これまで、ビルマと日本の歴史的な関わりについて明らかにするために、特に、アウン・サンと鈴木敬司・南機関の動きを中心に、ビルマが独立を達成するまでの流れについて説明を試みた。あくまでも、ビルマ独立の歴史に日本が深く関わっていることを伝えることが主旨であり、その是非について問うものではない。
だが、アウン・サンらは、日本政府や日本軍の対応に不満を抱き、結果的に反乱を起こしていることからしても、こうした日本の関わりはビルマにとって負の面が大きいのは否定できない事実であろう。スー・チーもアウン・サンの伝記の中で「日本による占領の物語は、幻滅と疑惑と苦痛の物語である…多くの人々は日本の兵士を解放者として歓迎していたが、その正体は、評判の悪かったイギリス人以上に悪質な圧政者だった」と述べている。
しかし、そんな中でも、少なくともアウン・サンら30人の志士にとって、鈴木敬司を始めとする南機関の日本人隊員がとった態度や行動については、評価できる部分も少なくないと言っても間違いないようである。

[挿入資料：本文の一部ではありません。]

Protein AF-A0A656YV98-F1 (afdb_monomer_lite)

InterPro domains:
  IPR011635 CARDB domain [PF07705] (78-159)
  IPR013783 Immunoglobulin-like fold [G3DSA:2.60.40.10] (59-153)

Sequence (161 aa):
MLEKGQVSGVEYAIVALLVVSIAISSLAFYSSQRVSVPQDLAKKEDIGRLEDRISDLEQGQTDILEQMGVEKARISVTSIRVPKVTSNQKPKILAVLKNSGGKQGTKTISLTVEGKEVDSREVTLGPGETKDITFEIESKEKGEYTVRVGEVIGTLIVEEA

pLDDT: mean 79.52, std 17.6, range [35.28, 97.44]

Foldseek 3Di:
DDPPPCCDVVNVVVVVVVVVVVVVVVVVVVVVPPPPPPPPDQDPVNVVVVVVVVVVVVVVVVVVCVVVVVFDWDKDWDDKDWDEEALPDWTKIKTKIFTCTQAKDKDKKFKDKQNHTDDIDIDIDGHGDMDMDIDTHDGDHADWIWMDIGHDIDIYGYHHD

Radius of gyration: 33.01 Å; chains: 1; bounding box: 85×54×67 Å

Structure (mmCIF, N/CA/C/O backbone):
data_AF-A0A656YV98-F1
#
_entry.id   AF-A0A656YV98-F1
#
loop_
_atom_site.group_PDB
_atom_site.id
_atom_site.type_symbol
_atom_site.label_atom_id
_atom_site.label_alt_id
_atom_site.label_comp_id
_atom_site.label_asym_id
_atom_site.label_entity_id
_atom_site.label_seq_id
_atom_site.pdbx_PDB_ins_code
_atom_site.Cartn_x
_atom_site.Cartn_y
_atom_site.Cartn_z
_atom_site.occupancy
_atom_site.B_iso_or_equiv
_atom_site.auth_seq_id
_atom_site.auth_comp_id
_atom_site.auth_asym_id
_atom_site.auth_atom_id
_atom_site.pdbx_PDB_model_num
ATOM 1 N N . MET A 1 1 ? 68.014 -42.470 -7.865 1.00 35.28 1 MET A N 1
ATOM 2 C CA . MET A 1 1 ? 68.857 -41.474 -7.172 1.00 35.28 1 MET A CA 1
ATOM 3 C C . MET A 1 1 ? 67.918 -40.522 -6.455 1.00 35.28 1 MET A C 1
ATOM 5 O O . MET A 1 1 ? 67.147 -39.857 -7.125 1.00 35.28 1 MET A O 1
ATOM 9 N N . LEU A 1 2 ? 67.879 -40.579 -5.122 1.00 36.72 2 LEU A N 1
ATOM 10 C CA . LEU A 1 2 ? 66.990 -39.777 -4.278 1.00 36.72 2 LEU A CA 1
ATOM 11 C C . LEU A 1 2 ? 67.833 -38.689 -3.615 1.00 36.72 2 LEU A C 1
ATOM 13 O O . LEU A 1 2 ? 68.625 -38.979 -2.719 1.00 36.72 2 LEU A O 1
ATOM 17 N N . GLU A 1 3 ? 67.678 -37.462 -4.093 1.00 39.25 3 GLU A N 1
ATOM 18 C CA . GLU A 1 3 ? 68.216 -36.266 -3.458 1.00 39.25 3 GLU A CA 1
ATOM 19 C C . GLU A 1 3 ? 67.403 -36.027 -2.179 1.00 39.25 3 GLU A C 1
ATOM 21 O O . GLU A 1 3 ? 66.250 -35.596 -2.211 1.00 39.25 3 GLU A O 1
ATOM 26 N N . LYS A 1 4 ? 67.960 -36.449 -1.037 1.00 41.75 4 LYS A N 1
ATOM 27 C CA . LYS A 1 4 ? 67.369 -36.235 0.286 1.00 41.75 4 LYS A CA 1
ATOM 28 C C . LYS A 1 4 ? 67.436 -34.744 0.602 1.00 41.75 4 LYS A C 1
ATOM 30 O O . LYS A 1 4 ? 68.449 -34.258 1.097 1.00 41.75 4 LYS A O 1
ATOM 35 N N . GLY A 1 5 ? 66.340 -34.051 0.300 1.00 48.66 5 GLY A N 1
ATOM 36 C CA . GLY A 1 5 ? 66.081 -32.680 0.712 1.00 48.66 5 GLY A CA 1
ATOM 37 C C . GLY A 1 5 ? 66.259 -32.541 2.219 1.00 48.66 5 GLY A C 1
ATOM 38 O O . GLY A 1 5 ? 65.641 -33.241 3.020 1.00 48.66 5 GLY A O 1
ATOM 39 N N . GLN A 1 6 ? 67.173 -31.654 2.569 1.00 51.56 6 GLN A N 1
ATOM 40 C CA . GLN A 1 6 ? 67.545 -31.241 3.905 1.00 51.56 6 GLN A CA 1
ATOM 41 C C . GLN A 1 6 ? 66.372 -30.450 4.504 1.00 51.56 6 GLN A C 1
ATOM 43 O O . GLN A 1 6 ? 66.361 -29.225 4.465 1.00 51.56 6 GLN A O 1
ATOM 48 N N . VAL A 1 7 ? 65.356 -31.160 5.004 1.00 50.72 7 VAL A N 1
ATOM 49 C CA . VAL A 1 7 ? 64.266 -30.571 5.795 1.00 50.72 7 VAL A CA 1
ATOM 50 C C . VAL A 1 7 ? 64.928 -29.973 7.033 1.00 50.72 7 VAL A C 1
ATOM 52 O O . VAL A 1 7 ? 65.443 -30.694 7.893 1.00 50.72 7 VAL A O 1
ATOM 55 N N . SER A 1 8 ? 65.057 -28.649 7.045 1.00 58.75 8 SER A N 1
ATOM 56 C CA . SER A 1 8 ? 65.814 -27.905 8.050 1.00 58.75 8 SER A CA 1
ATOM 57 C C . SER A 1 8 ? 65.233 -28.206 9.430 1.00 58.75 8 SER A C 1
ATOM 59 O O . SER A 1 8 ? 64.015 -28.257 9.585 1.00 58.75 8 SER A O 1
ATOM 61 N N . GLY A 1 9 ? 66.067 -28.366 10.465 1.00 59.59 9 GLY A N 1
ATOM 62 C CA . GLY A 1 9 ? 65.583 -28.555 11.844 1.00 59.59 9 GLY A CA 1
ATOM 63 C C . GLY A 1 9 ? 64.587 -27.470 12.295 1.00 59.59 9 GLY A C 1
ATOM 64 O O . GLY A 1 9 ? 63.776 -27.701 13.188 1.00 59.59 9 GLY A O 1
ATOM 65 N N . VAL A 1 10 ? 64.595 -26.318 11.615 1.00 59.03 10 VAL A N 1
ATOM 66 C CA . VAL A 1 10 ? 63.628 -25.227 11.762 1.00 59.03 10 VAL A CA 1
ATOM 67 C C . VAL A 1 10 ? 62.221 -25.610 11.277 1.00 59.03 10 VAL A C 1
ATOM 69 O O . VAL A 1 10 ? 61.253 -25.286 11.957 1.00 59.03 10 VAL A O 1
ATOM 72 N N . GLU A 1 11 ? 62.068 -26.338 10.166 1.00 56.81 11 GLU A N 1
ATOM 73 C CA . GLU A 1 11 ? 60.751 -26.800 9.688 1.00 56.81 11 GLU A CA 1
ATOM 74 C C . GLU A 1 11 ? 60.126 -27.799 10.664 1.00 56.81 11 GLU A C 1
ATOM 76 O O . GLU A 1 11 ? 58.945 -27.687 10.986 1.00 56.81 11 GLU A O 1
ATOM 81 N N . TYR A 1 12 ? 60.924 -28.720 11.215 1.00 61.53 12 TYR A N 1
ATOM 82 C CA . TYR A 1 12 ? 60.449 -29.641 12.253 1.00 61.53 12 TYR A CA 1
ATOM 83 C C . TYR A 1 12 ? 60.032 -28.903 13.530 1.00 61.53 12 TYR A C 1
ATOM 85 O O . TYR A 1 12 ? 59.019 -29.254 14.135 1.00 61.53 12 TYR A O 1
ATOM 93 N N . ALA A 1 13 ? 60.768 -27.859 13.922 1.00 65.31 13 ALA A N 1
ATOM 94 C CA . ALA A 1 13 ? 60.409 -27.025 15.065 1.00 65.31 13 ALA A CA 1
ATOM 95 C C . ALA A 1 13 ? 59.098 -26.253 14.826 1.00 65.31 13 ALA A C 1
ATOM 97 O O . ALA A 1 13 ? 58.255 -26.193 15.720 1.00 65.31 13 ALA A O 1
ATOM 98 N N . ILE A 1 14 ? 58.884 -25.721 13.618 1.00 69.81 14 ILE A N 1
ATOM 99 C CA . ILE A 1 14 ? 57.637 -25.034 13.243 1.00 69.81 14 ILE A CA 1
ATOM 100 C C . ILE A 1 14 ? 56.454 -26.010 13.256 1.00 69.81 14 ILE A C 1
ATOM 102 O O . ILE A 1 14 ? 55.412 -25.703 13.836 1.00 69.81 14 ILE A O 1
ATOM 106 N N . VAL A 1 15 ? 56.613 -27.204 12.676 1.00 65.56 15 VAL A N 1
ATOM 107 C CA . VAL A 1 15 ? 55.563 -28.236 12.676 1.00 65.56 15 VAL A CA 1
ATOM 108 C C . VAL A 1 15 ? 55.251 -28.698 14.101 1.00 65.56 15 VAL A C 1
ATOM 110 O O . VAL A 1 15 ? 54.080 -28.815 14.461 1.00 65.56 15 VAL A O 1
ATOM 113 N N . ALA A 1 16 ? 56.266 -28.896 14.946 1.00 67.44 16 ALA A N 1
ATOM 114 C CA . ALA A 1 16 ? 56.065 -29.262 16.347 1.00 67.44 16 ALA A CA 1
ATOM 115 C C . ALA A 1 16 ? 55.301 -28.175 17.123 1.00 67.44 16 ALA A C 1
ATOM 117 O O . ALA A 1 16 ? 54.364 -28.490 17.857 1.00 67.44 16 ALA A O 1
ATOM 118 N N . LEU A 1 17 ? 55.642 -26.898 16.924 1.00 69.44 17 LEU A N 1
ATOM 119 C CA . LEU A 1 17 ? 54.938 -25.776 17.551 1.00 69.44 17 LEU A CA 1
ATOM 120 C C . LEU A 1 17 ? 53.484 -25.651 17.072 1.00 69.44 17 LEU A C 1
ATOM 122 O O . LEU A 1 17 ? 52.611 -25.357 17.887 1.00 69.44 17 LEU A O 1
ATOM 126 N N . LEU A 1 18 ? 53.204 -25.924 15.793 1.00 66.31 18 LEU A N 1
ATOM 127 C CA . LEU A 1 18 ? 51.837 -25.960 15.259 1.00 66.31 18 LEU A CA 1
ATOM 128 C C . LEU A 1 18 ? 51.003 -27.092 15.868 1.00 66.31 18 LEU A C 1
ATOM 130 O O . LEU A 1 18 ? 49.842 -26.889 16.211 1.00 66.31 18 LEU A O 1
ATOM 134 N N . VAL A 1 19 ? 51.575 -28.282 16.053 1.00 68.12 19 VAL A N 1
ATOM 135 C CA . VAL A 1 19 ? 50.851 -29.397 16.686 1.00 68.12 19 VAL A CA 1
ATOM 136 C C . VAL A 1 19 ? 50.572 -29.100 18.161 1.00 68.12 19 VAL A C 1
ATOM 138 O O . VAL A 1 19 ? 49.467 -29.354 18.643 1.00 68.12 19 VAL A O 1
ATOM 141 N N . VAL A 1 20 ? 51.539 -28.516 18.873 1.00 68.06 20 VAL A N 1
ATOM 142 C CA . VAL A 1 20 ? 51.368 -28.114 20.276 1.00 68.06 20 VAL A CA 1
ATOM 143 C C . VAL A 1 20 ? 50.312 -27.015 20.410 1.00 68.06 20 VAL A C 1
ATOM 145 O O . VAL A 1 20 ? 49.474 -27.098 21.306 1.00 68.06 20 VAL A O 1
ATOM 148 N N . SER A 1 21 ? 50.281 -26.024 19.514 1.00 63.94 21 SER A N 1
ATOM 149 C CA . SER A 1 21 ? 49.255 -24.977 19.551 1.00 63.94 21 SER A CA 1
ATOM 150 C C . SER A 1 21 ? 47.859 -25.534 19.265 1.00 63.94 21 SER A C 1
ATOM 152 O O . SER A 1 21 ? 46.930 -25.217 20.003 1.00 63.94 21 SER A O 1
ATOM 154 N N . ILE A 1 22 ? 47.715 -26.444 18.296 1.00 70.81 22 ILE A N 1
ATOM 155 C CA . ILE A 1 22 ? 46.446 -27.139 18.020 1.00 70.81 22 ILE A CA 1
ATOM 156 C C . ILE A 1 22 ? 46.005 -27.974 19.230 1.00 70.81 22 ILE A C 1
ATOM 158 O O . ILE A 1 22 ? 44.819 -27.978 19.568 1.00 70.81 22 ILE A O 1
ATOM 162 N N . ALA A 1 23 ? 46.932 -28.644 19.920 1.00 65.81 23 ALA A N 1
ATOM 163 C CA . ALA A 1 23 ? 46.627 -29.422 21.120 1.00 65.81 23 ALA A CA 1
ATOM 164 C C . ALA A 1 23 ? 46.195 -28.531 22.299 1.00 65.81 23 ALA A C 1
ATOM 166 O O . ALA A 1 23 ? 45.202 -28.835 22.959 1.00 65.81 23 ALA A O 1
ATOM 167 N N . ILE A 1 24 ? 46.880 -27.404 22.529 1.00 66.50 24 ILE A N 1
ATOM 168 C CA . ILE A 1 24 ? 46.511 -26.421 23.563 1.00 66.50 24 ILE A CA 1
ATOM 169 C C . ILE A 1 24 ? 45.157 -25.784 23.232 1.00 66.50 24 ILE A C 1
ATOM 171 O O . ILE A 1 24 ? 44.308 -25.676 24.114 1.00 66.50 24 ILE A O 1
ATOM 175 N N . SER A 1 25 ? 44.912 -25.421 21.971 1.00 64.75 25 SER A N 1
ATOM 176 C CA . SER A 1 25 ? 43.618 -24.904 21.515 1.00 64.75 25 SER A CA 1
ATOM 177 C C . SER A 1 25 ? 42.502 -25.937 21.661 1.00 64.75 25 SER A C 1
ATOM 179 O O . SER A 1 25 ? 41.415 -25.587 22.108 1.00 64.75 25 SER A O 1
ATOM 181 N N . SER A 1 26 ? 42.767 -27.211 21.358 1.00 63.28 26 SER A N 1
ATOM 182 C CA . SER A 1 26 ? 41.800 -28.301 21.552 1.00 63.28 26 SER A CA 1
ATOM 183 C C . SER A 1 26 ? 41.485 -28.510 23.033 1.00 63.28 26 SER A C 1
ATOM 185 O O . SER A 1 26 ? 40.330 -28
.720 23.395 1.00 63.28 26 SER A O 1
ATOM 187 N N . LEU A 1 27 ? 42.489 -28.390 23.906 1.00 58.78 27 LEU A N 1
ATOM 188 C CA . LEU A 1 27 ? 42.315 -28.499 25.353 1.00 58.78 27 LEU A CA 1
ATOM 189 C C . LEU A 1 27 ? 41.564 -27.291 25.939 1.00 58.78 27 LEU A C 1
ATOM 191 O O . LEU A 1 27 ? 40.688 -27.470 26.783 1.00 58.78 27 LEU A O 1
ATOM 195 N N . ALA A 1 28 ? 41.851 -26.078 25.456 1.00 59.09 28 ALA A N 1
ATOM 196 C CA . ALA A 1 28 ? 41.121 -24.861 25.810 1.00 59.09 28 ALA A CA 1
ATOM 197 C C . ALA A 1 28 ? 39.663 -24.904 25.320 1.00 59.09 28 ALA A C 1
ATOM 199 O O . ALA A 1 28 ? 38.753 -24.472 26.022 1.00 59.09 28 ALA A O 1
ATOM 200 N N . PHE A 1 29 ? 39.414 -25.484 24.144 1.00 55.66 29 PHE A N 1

結果として、鈴木敬司がアウン・サンらに約束した独立は果たされなかったが、鈴木敬司らは、軍上層部に何度も直談判し、時には命令に素直に従わずに、独立を実現しようとしたのである。
こうした、与えられた任務や命令の枠を超えた行動に鈴木敬司らを駆り立てたものは一体何か。今となっては関係資料から推測する他ないが、最も重要なのは、鈴木敬司らが目の当たりにした、アウン・サンらの独立に対する強靭な意志と行動力だったのでないか。もちろん、特に鈴木敬司にとっては、最初に独立の支援を約束してしまった以上、面目にかけても実現しなければならないという思いはあっただろう。しかし、そうした体裁を気にしての行動だけであれば、次第に不満が募っていった「30人の志士」らを従わせることは出来なかったのではないか。極秘の南機関の隊員として海南島での過酷な訓練等を共に行ううちに、言葉や文化、指導教官と訓練生という違いを乗り越えた、互いを同志として認めあう感情を共有するに至ったと言っても過言ではないのではないか。
実際、志士の一人であったボ・ミンガウンによれば、日本軍に対するBIAの不穏の動きについて問い質した鈴木敬司に対し、アウン・サンは、鈴木敬司がビルマにいる限り絶対に日本軍に反乱は起こさないと誓ったという。また、日本軍への武装蜂起を開始するにあたり、アウン・サンは元南機関員の救命を各部隊に指示し、そのお陰で、ビルマに唯一残っていた元南機関員の高橋八郎中尉は身柄を保護され、戦後、日本に無事帰還している。更には、日本軍への反乱に際し、志士の一人のミン・オンは、日本人への義に反するとして自決したと言われている。
こうした南機関とビルマの関わりは、アウン・サンの死で終わったわけではない。アウン・サンと共に闘った30人の志士の一人で、ウー・ヌ政権下の49年1月に軍の最高司令官に就任したネ・ウィンは、62年3月にクーデターを起こし、それから26年後の88年7月に民主化要求デモを受けて辞任するまで政権を握り続けた。そのネ・ウィンの辞任から約1か月後の8月、大集会で演説を行い、反政府運動のデビューを果たしたのがアウン・サンの娘のスー・チーだったというのは、歴史的な巡り合わせという他ないだろう。
そのデビューから2年ほど遡った86年4月。前述のように、当時、京都大学の研究員だったスー・チーは、浜名湖畔の旅館「小松屋」を訪れた。もちろん、父アウン・サンの足跡を辿るためである。その「小松屋」は既に無いが、同じくスー・チーが訪れた「ビルマゆかりの碑」(74年5月建立)は、今もなお、浜名湖畔の大草山で、アウン・サンと鈴木敬司が共に行動したことを記し続けている。
※大草山から浜名湖を望む石碑(2012年1月撮影)
地理的には必ずしも日本と近くはないビルマ/ミャンマー。しかし、歴史的には、様々な意味で日本はビルマと深い関わりがあり、今のミャンマーについて考える際、そのことを常に念頭に入れておくことが不可欠だろう。
(完)※敬称略
※この原稿は、私が榛葉賀津也・参議院議員の政策秘書時代(2009年3月)に書いたものです。
※スー・チー氏来日を報じる記事。鈴木敬司氏のご子息である鈴木邦幹氏の言葉も載っています(2013年4月14日静岡新聞)。